→ SOURCE INFORMATION:
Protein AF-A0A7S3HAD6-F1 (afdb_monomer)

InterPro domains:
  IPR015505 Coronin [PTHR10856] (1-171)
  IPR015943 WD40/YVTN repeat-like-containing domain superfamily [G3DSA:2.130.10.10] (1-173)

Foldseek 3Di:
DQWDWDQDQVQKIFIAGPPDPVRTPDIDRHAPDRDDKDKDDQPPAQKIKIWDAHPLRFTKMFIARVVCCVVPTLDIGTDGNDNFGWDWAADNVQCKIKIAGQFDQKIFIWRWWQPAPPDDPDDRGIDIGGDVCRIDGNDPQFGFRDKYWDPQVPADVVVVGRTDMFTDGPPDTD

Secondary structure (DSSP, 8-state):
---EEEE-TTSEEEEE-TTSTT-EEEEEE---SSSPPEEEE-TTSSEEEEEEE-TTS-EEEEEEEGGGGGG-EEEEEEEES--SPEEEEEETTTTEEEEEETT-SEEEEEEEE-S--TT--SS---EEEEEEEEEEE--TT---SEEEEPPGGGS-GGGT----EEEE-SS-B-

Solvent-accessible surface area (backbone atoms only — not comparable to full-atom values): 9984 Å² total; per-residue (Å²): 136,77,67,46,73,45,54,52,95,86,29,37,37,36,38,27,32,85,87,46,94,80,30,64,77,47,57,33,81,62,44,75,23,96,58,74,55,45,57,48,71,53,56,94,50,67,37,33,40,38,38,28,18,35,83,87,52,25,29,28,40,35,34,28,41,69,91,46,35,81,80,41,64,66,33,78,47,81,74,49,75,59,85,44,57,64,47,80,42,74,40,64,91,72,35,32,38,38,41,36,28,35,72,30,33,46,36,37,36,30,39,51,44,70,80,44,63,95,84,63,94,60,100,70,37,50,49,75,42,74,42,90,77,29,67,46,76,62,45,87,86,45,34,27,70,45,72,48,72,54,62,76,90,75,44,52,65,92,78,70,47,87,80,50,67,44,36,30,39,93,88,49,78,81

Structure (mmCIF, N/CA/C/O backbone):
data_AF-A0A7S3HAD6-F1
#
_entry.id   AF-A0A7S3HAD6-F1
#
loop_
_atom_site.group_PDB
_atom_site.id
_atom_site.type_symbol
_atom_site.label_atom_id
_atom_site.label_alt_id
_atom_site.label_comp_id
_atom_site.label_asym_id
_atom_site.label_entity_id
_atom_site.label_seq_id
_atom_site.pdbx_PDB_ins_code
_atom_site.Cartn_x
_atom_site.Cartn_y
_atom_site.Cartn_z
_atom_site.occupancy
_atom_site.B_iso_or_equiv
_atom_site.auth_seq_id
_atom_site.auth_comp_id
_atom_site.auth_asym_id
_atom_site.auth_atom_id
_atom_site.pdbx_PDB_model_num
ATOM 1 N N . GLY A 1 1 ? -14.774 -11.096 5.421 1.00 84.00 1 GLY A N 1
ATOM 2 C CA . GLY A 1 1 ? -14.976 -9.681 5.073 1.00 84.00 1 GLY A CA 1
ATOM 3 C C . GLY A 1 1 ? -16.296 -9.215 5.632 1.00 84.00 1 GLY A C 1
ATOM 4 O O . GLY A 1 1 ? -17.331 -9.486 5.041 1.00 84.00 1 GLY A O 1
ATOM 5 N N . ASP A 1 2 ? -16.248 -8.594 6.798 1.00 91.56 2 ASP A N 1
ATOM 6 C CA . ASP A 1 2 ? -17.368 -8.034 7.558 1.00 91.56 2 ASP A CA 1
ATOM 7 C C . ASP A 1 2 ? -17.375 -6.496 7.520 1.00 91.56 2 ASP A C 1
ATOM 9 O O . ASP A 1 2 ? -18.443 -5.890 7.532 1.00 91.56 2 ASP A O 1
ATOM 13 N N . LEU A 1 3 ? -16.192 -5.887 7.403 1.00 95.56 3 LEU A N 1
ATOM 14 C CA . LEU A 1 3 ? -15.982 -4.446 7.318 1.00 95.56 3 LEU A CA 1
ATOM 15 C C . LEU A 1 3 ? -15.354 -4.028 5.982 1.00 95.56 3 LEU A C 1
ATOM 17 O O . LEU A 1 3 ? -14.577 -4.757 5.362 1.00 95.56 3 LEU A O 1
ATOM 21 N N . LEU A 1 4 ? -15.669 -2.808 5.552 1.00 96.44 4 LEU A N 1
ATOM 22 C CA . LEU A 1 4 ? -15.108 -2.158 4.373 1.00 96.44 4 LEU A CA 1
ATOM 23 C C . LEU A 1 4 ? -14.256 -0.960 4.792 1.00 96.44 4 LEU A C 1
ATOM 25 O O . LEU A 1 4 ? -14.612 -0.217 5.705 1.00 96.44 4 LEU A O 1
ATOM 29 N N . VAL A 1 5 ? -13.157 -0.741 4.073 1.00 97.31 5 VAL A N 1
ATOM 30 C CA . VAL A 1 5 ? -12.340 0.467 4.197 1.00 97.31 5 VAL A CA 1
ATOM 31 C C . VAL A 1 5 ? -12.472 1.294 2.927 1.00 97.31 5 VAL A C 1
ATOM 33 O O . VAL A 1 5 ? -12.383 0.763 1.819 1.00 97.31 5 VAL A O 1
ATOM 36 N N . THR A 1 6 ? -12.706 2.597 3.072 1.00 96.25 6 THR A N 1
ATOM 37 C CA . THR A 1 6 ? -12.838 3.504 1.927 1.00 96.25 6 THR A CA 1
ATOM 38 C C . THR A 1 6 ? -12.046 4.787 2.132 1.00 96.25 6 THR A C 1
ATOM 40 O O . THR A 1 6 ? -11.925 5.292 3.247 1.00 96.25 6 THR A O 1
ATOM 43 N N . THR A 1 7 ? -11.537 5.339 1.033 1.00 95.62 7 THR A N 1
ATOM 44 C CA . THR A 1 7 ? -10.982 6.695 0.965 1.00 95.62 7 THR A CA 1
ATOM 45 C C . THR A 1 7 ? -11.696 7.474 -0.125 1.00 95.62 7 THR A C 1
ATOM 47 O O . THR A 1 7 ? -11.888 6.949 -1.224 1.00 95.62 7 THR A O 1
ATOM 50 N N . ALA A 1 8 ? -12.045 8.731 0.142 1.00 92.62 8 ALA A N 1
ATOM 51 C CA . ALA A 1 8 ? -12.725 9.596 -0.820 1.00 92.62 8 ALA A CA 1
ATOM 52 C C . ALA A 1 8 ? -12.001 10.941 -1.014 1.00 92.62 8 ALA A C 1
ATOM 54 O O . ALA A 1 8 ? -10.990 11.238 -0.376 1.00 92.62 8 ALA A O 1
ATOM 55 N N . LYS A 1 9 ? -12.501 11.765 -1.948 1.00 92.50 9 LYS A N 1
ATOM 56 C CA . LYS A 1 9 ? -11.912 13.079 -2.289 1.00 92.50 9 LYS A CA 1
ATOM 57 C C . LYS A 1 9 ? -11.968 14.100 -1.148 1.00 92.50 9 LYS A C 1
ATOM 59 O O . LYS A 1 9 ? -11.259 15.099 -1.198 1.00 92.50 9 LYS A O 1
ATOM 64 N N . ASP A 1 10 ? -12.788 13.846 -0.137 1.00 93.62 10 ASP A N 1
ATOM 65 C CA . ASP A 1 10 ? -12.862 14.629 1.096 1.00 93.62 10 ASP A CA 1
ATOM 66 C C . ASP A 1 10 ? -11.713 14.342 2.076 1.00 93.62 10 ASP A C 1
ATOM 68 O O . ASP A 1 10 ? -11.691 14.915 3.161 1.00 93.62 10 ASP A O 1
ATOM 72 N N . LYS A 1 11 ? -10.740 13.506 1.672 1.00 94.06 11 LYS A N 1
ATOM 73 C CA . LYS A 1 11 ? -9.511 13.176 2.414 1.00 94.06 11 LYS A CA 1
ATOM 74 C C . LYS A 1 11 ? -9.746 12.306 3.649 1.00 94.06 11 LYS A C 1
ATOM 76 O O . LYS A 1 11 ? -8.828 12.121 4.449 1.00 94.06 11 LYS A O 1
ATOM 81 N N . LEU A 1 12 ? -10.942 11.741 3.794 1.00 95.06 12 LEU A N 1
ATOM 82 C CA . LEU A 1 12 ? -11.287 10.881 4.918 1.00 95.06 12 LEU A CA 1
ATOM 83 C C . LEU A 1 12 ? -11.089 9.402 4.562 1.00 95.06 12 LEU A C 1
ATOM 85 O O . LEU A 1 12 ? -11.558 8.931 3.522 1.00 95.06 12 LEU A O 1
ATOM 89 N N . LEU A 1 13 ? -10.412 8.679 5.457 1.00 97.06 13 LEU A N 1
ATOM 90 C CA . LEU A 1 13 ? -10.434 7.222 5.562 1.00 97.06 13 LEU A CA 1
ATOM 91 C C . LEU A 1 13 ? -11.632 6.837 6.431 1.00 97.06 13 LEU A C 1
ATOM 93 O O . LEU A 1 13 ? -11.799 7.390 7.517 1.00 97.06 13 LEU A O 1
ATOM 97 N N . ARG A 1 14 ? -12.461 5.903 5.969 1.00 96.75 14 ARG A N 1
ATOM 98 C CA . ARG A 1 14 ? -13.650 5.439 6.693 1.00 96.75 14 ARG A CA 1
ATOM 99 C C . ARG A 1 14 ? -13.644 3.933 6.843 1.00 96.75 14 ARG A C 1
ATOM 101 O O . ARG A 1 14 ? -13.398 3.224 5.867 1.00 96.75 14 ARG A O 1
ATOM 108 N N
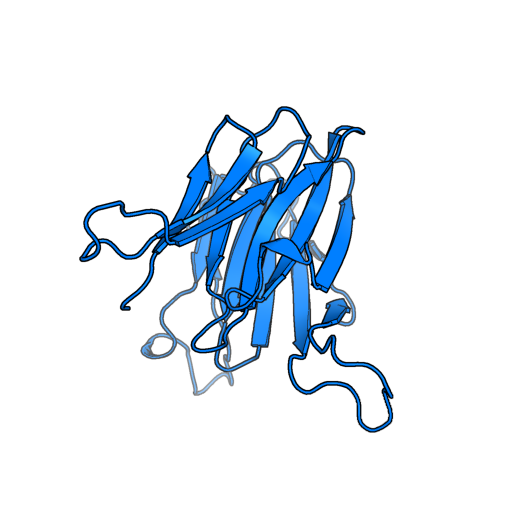 . LEU A 1 15 ? -14.000 3.485 8.037 1.00 97.38 15 LEU A N 1
ATOM 109 C CA . LEU A 1 15 ? -14.382 2.114 8.327 1.00 97.38 15 LEU A CA 1
ATOM 110 C C . LEU A 1 15 ? -15.906 2.015 8.268 1.00 97.38 15 LEU A C 1
ATOM 112 O O . LEU A 1 15 ? -16.607 2.779 8.934 1.00 97.38 15 LEU A O 1
ATOM 116 N N . VAL A 1 16 ? -16.412 1.100 7.451 1.00 97.31 16 VAL A N 1
ATOM 117 C CA . VAL A 1 16 ? -17.835 0.973 7.136 1.00 97.31 16 VAL A CA 1
ATOM 118 C C . VAL A 1 16 ? -18.289 -0.458 7.413 1.00 97.31 16 VAL A C 1
ATOM 120 O O . VAL A 1 16 ? -17.697 -1.392 6.877 1.00 97.31 16 VAL A O 1
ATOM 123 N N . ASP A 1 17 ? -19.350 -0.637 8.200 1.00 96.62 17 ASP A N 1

→ PROBLEM:
Return the span of lines in the data above that opens at the line with "ATOM 56 C CA" and closes at the line with "ATOM 64 N N", exactly, ends included, nothing else.

→ REPLY TO THE TASK:
ATOM 56 C CA . LYS A 1 9 ? -11.912 13.079 -2.289 1.00 92.50 9 LYS A CA 1
ATOM 57 C C . LYS A 1 9 ? -11.968 14.100 -1.148 1.00 92.50 9 LYS A C 1
ATOM 59 O O . LYS A 1 9 ? -11.259 15.099 -1.198 1.00 92.50 9 LYS A O 1
ATOM 64 N N . ASP A 1 10 ? -12.788 13.846 -0.137 1.00 93.62 10 ASP A N 1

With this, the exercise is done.